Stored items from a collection
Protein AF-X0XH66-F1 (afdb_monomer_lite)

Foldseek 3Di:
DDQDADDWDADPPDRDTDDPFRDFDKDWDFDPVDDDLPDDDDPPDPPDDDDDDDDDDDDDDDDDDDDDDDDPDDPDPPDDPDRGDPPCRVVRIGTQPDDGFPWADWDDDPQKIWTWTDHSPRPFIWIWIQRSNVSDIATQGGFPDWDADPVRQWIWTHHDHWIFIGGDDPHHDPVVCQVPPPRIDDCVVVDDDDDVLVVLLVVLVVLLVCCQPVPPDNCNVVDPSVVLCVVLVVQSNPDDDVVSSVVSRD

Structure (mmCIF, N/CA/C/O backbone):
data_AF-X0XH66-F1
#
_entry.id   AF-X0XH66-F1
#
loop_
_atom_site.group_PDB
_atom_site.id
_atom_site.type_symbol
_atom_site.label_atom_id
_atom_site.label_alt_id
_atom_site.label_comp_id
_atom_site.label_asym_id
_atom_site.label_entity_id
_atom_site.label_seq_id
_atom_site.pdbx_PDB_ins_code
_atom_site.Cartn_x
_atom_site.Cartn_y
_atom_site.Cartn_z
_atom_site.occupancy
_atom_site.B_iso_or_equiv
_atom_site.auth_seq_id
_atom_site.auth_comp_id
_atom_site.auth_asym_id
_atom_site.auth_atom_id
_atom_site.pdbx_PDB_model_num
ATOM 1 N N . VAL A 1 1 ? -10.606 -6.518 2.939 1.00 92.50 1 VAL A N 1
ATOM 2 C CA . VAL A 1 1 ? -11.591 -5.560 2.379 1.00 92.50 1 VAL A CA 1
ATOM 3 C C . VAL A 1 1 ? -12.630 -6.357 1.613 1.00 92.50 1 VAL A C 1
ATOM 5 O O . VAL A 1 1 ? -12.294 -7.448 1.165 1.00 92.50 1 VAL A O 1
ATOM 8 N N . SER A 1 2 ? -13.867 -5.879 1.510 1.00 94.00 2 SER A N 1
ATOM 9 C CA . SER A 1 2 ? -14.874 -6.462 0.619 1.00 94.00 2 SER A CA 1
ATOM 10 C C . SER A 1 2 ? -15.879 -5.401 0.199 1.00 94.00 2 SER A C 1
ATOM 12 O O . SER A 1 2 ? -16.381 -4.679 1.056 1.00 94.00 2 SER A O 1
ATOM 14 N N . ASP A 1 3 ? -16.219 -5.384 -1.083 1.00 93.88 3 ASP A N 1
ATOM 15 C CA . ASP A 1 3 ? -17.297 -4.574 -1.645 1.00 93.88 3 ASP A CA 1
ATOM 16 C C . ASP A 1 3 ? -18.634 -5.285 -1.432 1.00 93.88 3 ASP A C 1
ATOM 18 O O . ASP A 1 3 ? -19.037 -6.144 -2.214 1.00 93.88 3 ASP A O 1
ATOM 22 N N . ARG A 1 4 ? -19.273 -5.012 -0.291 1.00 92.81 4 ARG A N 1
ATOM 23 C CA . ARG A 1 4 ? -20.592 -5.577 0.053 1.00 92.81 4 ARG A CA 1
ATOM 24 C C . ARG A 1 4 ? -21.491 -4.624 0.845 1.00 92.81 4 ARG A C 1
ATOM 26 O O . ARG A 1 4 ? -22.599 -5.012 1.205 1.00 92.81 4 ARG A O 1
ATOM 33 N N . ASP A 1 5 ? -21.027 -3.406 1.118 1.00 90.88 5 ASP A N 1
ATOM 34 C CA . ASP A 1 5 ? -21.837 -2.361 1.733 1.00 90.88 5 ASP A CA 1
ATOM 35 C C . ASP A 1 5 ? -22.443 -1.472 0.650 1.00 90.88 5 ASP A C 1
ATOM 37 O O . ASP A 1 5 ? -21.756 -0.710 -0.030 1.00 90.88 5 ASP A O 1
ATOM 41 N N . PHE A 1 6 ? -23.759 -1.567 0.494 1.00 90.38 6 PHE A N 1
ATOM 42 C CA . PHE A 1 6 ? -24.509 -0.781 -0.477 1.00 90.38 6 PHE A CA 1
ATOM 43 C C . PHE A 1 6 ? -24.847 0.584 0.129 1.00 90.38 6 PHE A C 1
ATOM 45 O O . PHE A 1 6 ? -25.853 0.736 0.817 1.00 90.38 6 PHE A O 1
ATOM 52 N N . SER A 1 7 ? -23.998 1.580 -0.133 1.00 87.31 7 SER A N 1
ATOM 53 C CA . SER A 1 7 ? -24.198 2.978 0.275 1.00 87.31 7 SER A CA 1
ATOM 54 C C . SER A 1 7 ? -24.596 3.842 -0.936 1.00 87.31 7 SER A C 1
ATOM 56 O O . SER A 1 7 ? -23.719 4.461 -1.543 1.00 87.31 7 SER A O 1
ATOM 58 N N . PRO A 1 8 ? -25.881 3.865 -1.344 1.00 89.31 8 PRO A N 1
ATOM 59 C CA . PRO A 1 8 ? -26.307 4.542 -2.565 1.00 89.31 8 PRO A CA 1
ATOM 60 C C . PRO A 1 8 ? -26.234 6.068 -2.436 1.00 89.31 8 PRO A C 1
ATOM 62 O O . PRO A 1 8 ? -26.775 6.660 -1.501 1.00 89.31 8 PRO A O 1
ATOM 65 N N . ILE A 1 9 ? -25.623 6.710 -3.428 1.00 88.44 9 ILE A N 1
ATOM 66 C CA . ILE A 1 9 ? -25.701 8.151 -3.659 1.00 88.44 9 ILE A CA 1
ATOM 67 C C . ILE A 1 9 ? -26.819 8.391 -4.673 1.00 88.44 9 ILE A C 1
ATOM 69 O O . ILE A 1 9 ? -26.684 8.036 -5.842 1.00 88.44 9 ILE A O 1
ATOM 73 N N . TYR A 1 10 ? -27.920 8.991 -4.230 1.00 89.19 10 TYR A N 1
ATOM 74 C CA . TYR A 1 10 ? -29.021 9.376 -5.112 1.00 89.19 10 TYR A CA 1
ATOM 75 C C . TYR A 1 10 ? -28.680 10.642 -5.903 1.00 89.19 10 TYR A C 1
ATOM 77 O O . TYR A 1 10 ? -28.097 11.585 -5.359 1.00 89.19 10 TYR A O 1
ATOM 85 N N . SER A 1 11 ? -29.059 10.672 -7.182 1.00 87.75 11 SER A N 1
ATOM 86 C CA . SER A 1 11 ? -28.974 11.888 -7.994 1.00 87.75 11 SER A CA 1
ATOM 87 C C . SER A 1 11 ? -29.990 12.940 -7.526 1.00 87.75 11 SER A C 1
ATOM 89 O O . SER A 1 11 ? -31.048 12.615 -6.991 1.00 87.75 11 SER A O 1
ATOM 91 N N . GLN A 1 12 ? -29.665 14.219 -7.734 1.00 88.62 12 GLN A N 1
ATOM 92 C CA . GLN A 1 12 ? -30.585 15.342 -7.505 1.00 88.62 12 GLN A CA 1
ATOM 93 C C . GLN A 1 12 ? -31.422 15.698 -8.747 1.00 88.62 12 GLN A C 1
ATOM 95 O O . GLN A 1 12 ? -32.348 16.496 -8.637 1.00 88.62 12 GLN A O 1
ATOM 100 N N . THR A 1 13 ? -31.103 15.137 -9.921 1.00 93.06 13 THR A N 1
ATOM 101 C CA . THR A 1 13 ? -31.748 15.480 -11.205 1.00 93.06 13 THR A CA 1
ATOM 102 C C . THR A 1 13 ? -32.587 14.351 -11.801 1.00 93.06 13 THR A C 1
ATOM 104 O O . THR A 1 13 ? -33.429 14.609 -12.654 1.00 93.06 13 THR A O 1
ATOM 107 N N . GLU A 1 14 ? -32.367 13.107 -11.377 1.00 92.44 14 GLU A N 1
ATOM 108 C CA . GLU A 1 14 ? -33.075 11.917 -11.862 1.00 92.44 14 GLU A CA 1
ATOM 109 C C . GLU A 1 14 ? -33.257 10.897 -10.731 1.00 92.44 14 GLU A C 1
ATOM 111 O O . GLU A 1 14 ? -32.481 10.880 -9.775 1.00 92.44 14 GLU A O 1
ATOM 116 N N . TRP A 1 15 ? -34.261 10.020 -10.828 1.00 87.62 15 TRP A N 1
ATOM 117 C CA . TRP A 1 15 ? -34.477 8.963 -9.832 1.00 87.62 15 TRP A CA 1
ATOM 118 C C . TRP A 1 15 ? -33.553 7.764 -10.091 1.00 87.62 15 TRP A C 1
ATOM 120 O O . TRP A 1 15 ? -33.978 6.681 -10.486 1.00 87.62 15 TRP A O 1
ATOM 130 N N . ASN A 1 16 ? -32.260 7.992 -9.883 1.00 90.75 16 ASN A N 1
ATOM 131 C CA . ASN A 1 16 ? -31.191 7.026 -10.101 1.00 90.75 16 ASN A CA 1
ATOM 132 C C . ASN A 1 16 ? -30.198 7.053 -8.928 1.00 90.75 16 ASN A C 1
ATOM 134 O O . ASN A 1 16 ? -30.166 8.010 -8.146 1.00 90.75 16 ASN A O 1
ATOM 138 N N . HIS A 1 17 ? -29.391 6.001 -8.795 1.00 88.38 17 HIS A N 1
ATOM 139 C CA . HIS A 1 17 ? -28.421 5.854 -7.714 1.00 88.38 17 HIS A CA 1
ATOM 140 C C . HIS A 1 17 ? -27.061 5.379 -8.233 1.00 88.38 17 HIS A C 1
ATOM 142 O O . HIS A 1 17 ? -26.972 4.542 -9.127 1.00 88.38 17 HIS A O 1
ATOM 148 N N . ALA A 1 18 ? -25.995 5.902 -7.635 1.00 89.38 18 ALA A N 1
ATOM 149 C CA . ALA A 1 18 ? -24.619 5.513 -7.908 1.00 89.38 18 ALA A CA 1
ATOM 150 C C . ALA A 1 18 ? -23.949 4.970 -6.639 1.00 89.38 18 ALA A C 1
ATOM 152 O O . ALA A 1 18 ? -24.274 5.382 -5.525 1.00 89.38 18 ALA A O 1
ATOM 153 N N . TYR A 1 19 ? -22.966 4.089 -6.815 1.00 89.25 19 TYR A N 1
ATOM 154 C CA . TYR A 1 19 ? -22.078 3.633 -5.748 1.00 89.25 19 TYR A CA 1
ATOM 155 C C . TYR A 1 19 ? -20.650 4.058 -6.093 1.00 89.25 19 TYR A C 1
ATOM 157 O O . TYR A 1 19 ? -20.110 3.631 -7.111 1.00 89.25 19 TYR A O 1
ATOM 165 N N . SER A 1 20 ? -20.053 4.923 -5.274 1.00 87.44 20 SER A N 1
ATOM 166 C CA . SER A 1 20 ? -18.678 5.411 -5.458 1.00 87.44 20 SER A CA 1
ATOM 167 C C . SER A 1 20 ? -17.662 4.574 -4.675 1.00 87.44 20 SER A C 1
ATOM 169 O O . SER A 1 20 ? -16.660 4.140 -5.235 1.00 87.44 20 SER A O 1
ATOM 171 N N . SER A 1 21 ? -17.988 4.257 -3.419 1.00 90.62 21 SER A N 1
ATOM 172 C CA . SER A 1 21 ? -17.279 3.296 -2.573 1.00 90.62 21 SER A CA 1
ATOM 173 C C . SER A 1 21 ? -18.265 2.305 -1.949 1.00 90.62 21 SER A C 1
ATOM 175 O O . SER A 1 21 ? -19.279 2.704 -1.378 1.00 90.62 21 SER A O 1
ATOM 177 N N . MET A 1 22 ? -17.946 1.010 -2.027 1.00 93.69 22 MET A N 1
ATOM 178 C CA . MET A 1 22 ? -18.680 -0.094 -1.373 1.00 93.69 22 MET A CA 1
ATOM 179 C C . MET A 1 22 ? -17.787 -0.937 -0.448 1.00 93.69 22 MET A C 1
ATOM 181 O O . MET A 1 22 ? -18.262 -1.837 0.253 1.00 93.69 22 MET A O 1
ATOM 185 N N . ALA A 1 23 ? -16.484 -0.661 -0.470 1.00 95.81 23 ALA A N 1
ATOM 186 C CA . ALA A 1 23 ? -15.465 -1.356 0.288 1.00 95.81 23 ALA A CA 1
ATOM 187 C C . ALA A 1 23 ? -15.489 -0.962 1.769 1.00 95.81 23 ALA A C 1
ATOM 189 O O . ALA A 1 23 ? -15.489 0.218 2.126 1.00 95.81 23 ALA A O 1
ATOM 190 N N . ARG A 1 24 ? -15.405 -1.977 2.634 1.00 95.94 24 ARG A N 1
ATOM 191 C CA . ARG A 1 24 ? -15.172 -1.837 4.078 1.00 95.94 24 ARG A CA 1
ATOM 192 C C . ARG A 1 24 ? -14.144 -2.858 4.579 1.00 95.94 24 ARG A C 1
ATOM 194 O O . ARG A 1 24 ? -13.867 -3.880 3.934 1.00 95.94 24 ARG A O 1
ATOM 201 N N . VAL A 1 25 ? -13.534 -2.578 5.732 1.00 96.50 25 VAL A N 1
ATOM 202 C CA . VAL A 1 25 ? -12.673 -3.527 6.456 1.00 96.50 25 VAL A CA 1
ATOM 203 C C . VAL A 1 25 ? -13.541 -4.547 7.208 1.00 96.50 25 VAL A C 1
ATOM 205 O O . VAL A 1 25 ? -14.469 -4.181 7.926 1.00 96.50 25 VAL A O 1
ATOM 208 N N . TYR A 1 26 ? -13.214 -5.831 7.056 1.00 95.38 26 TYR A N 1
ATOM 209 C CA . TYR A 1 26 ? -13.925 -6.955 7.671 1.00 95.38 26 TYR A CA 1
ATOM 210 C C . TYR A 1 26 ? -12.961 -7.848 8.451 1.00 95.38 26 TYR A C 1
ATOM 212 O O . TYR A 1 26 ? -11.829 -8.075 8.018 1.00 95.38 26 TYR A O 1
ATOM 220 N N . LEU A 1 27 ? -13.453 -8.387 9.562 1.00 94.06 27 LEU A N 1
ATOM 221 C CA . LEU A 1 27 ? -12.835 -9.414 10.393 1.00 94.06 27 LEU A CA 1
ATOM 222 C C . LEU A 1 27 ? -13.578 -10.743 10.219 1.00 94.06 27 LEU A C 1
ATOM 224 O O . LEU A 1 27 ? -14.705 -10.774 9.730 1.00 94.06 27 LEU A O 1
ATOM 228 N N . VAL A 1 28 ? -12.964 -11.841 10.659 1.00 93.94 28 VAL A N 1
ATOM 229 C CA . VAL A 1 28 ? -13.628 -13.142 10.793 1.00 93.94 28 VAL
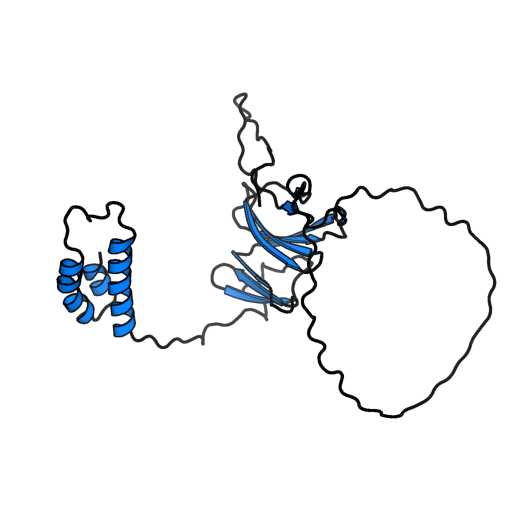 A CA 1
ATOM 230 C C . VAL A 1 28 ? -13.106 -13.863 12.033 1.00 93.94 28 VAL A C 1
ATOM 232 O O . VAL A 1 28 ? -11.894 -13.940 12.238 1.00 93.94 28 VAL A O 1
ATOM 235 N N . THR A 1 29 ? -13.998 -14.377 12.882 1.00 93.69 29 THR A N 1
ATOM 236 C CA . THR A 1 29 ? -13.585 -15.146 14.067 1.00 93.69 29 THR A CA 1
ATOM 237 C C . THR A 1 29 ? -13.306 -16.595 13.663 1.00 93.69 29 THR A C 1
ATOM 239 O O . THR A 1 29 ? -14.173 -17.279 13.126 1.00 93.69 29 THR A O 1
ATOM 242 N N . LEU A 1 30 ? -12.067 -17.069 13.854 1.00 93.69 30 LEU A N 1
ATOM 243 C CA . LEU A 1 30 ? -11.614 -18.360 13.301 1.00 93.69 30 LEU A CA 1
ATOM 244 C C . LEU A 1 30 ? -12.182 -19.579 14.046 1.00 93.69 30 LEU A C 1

**PROBLEM TO WORK ON**
Reproduce the lines of the entries above from the one with "ATOM 52 N N" to the one with "ATOM 73 N N", both included, exactly and without any other line.

**THE ANSWER**
ATOM 52 N N . SER A 1 7 ? -23.998 1.580 -0.133 1.00 87.31 7 SER A N 1
ATOM 53 C CA . SER A 1 7 ? -24.198 2.978 0.275 1.00 87.31 7 SER A CA 1
ATOM 54 C C . SER A 1 7 ? -24.596 3.842 -0.936 1.00 87.31 7 SER A C 1
ATOM 56 O O . SER A 1 7 ? -23.719 4.461 -1.543 1.00 87.31 7 SER A O 1
ATOM 58 N N . PRO A 1 8 ? -25.881 3.865 -1.344 1.00 89.31 8 PRO A N 1
ATOM 59 C CA . PRO A 1 8 ? -26.307 4.542 -2.565 1.00 89.31 8 PRO A CA 1
ATOM 60 C C . PRO A 1 8 ? -26.234 6.068 -2.436 1.00 89.31 8 PRO A C 1
ATOM 62 O O . PRO A 1 8 ? -26.775 6.660 -1.501 1.00 89.31 8 PRO A O 1
ATOM 65 N N . ILE A 1 9 ? -25.623 6.710 -3.428 1.00 88.44 9 ILE A N 1
ATOM 66 C CA . ILE A 1 9 ? -25.701 8.151 -3.659 1.00 88.44 9 ILE A CA 1
ATOM 67 C C . ILE A 1 9 ? -26.819 8.391 -4.673 1.00 88.44 9 ILE A C 1
ATOM 69 O O . ILE A 1 9 ? -26.684 8.036 -5.842 1.00 88.44 9 ILE A O 1
ATOM 73 N N . TYR A 1 10 ? -27.920 8.991 -4.230 1.00 89.19 10 TYR A N 1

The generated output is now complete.